Montagne noire, cœur écorché
Avec “La Dernière Reine“, Jean-Marc Rochette taille un roman graphique minéral et tragique, où la beauté brutale des sommets sert de décor à une histoire d’amour, de guerre et de corps brisés. Un ouvrage incandescent, sec comme un coup de vent, qui rappelle que la BD peut encore mordiller la jugulaire. Beau, dur, radical. Un livre qui ne tient pas la main -et c’est tant mieux.
Il y a chez Jean-Marc Rochette une manière unique de dessiner le monde comme si chaque ligne pouvait s’effondrer d’un simple geste, et “La Dernière Reine” en est l’exemple le plus vif, le plus douloureux, peut-être le plus beau. Cette tragédie de montagne, où la roche parle plus fort que les hommes, avance comme un orage en altitude : lent, lourd, inévitable.

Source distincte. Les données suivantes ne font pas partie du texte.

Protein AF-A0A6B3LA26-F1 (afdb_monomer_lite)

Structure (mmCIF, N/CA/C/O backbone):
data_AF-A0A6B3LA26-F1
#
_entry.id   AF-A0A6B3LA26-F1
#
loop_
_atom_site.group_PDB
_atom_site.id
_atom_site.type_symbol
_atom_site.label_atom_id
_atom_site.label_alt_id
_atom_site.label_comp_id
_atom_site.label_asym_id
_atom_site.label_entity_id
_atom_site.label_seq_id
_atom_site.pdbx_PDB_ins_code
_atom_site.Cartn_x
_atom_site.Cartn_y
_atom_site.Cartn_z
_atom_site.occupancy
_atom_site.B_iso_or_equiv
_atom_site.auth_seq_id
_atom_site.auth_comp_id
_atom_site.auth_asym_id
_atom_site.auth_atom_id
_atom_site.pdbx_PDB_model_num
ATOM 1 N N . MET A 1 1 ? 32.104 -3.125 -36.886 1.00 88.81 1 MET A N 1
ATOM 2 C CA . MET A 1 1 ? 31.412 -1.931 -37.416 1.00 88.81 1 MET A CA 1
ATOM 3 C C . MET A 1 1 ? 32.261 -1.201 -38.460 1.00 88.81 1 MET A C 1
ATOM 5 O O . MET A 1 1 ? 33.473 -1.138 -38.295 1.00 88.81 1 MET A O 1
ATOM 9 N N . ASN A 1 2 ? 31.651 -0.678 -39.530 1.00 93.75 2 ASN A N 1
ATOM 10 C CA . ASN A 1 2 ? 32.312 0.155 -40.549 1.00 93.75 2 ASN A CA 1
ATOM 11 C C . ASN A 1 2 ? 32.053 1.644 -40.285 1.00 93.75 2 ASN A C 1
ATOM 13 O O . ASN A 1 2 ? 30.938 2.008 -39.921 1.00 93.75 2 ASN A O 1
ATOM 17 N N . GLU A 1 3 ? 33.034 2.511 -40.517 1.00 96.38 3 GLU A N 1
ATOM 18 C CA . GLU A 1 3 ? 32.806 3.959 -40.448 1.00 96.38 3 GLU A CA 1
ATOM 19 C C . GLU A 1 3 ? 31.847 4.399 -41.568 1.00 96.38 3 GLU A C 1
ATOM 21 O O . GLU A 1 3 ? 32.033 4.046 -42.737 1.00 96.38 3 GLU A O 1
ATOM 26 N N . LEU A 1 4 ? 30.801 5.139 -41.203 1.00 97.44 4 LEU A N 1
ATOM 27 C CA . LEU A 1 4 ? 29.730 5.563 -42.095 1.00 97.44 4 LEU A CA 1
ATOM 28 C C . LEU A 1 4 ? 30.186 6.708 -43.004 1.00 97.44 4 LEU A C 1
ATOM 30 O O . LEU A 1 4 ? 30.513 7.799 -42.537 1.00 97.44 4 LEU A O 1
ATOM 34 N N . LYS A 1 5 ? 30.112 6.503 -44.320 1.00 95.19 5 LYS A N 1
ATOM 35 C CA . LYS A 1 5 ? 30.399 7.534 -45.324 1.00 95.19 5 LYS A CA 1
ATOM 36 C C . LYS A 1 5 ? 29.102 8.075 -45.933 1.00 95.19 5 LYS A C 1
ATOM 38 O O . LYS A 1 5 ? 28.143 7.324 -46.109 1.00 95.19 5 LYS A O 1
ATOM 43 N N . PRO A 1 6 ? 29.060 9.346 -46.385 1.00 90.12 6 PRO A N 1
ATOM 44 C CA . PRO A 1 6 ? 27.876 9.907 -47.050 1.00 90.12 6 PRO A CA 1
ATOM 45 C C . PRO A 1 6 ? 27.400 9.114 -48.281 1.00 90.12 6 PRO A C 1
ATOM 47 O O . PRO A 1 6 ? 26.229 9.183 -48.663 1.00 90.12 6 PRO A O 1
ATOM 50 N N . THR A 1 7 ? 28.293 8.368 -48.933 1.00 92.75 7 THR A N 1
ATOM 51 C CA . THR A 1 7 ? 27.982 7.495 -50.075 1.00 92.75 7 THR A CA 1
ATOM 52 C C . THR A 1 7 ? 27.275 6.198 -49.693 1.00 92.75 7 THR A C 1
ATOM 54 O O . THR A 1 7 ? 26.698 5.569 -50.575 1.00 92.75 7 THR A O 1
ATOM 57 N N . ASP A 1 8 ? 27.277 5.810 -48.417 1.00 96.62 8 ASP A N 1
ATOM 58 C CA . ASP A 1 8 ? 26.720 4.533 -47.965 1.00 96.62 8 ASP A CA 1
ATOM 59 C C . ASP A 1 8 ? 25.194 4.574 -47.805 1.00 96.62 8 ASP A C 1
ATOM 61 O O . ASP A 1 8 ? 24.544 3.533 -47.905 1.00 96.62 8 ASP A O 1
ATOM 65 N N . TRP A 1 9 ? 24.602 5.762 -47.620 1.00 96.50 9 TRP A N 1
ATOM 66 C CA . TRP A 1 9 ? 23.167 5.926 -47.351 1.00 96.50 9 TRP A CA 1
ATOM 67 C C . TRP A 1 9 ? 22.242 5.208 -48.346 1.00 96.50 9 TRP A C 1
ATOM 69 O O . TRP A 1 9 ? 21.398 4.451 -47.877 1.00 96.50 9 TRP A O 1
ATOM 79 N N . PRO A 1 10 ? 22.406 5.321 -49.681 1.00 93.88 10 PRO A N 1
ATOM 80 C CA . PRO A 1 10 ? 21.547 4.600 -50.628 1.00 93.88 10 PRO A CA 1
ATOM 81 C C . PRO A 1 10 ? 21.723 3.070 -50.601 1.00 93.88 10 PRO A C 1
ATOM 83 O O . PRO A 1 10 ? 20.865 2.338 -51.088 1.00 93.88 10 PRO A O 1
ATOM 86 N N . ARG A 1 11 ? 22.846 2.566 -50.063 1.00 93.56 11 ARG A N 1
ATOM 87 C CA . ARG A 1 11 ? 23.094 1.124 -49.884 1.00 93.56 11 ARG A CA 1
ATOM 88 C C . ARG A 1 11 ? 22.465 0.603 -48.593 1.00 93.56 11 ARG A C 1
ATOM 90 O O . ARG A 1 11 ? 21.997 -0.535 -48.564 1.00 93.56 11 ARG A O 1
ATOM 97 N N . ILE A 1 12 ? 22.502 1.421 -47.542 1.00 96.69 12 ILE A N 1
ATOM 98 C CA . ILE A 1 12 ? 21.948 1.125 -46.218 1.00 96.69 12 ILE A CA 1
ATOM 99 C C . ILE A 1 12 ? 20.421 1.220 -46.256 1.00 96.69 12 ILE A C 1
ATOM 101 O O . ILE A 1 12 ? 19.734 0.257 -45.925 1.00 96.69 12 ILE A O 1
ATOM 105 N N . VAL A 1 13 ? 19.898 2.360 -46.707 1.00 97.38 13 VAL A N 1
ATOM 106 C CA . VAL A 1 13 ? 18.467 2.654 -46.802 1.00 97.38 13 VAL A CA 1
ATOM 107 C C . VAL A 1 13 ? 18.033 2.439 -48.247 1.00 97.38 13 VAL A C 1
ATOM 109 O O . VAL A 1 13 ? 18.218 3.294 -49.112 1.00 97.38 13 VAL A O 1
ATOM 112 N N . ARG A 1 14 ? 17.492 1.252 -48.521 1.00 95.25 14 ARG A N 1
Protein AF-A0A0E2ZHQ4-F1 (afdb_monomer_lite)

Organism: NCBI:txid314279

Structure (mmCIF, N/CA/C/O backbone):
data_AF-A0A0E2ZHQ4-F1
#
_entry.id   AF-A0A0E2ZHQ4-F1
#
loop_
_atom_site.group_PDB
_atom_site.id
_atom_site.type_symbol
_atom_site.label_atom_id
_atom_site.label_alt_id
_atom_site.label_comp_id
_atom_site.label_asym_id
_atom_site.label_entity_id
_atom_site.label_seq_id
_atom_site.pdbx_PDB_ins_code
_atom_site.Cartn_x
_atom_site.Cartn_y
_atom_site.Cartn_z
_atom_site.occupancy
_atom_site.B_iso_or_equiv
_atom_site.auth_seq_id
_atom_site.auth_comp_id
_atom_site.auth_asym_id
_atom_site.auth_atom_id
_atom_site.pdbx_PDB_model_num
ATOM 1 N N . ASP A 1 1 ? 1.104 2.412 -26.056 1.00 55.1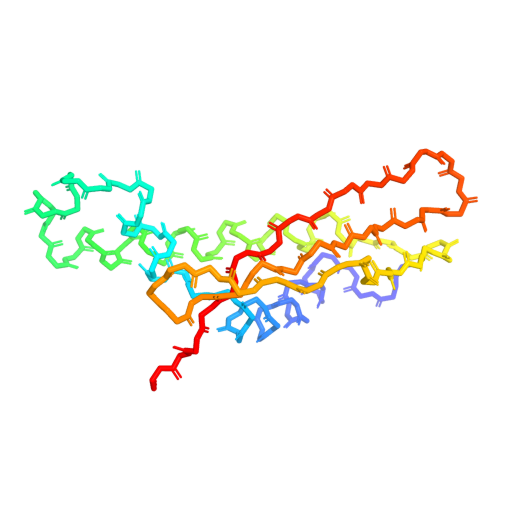2 1 ASP A N 1
ATOM 2 C CA . ASP A 1 1 ? 0.575 2.002 -24.739 1.00 55.12 1 ASP A CA 1
ATOM 3 C C . ASP A 1 1 ? -0.666 1.141 -24.895 1.00 55.12 1 ASP A C 1
ATOM 5 O O . ASP A 1 1 ? -1.694 1.639 -25.334 1.00 55.12 1 ASP A O 1
ATOM 9 N N . GLU A 1 2 ? -0.564 -0.157 -24.598 1.00 70.81 2 GLU A N 1
ATOM 10 C CA . GLU A 1 2 ? -1.557 -1.171 -25.008 1.00 70.81 2 GLU A CA 1
ATOM 11 C C . GLU A 1 2 ? -2.869 -1.199 -24.201 1.00 70.81 2 GLU A C 1
ATOM 13 O O . GLU A 1 2 ? -3.868 -1.688 -24.716 1.00 70.81 2 GLU A O 1
ATOM 18 N N . LEU A 1 3 ? -2.917 -0.675 -22.967 1.00 82.81 3 LEU A N 1
ATOM 19 C CA . LEU A 1 3 ? -4.096 -0.833 -22.086 1.00 82.81 3 LEU A CA 1
ATOM 20 C C . LEU A 1 3 ? -4.887 0.459 -21.801 1.00 82.81 3 LEU A C 1
ATOM 22 O O . LEU A 1 3 ? -6.056 0.393 -21.413 1.00 82.81 3 LEU A O 1
ATOM 26 N N . GLY A 1 4 ? -4.276 1.640 -21.958 1.00 90.81 4 GLY A N 1
ATOM 27 C CA . GLY A 1 4 ? -4.854 2.916 -21.505 1.00 90.81 4 GLY A CA 1
ATOM 28 C C . GLY A 1 4 ? -5.146 2.965 -19.991 1.00 90.81 4 GLY A C 1
ATOM 29 O O . GLY A 1 4 ? -4.977 1.985 -19.268 1.00 90.81 4 GLY A O 1
ATOM 30 N N . TYR A 1 5 ? -5.600 4.111 -19.470 1.00 92.88 5 TYR A N 1
ATOM 31 C CA . TYR A 1 5 ? -5.848 4.264 -18.023 1.00 92.88 5 TYR A CA 1
ATOM 32 C C . TYR A 1 5 ? -6.898 3.279 -17.485 1.00 92.88 5 TYR A C 1
ATOM 34 O O . TYR A 1 5 ? -6.701 2.664 -16.440 1.00 92.88 5 TYR A O 1
ATOM 42 N N . ARG A 1 6 ? -7.999 3.081 -18.223 1.00 94.06 6 ARG A N 1
ATOM 43 C CA . ARG A 1 6 ? -9.069 2.161 -17.817 1.00 94.06 6 ARG A CA 1
ATOM 44 C C . ARG A 1 6 ? -8.594 0.707 -17.760 1.00 94.06 6 ARG A C 1
ATOM 46 O O . ARG A 1 6 ? -8.867 0.039 -16.770 1.00 94.06 6 ARG A O 1
ATOM 53 N N . GLY A 1 7 ? -7.855 0.236 -18.766 1.00 94.88 7 GLY A N 1
ATOM 54 C CA . GLY A 1 7 ? -7.308 -1.122 -18.743 1.00 94.88 7 GLY A CA 1
ATOM 55 C C . GLY A 1 7 ? -6.313 -1.314 -17.597 1.00 94.88 7 GLY A C 1
ATOM 56 O O . GLY A 1 7 ? -6.322 -2.349 -16.936 1.00 94.88 7 GLY A O 1
ATOM 57 N N . ARG A 1 8 ? -5.515 -0.286 -17.274 1.00 95.00 8 ARG A N 1
ATOM 58 C CA . ARG A 1 8 ? -4.638 -0.312 -16.093 1.00 95.00 8 ARG A CA 1
ATOM 59 C C . ARG A 1 8 ? -5.409 -0.337 -14.7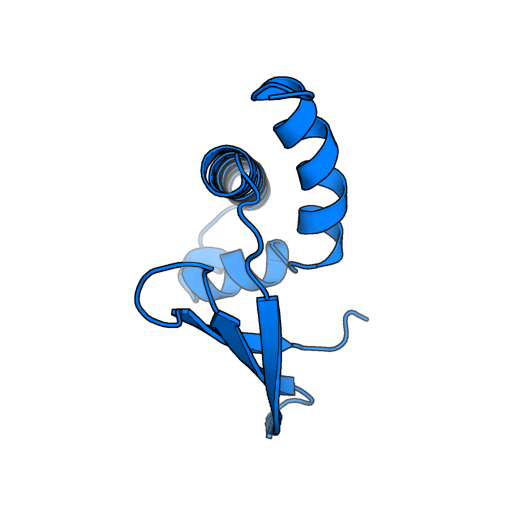75 1.00 95.00 8 ARG A C 1
ATOM 61 O O . ARG A 1 8 ? -5.015 -1.075 -13.880 1.00 95.00 8 ARG A O 1
ATOM 68 N N . LEU A 1 9 ? -6.510 0.405 -14.641 1.00 95.88 9 LEU A N 1
ATOM 69 C CA . LEU A 1 9 ? -7.388 0.306 -13.466 1.00 95.88 9 LEU A CA 1
ATOM 70 C C . LEU A 1 9 ? -7.930 -1.118 -13.287 1.00 95.88 9 LEU A C 1
ATOM 72 O O . LEU A 1 9 ? -7.877 -1.664 -12.182 1.00 95.88 9 LEU A O 1
ATOM 76 N N . GLU A 1 10 ? -8.430 -1.720 -14.367 1.00 95.94 10 GLU A N 1
ATOM 77 C CA . GLU A 1 10 ? -8.970 -3.085 -14.365 1.00 95.94 10 GLU A CA 1
ATOM 78 C C . GLU A 1 10 ? -7.886 -4.112 -13.990 1.00 95.94 10 GLU A C 1
ATOM 80 O O . GLU A 1 10 ? -8.135 -4.990 -13.163 1.00 95.94 10 GLU A O 1
ATOM 85 N N . LEU A 1 11 ? -6.659 -3.943 -14.497 1.00 94.62 11 LEU A N 1
ATOM 86 C CA . LEU A 1 11 ? -5.505 -4.780 -14.156 1.00 94.62 11 LEU A CA 1
ATOM 87 C C . LEU A 1 11 ? -5.053 -4.615 -12.693 1.00 94.62 11 LEU A C 1
ATOM 89 O O . LEU A 1 11 ? -4.788 -5.603 -12.008 1.00 94.62 11 LEU A O 1
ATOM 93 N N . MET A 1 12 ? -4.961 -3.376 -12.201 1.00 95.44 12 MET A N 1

Ce n’est pas une histoire de randonnée ni une carte postale alpestre, c’est un drame charnel, sculpté dans la neige et le sang, où les corps mutilés deviennent des paysages et les paysages des cicatrices. Rochette filme – car c’est bien de cinéma sur papier qu’il s’agit – la brutalité du siècle, la guerre qui broie, l’amour qui tente de survivre, la nature qui observe, indifférente et souveraine. Les visages sont taillés comme des lames, les ombres mordent, les blancs aveuglent, et au milieu de cette tempête graphique deux êtres tentent de se tenir debout, coûte que coûte, face au règne humain qui meurt et à la reine animale qui disparaît. C’est une BD qui sent le froid, la peau, la poudre, la pierre ; une BD qui refuse la consolation et cherche la vérité dans le choc, dans le silence, dans la rugosité. Un livre qui respire où ça fait mal, là où on aime aller.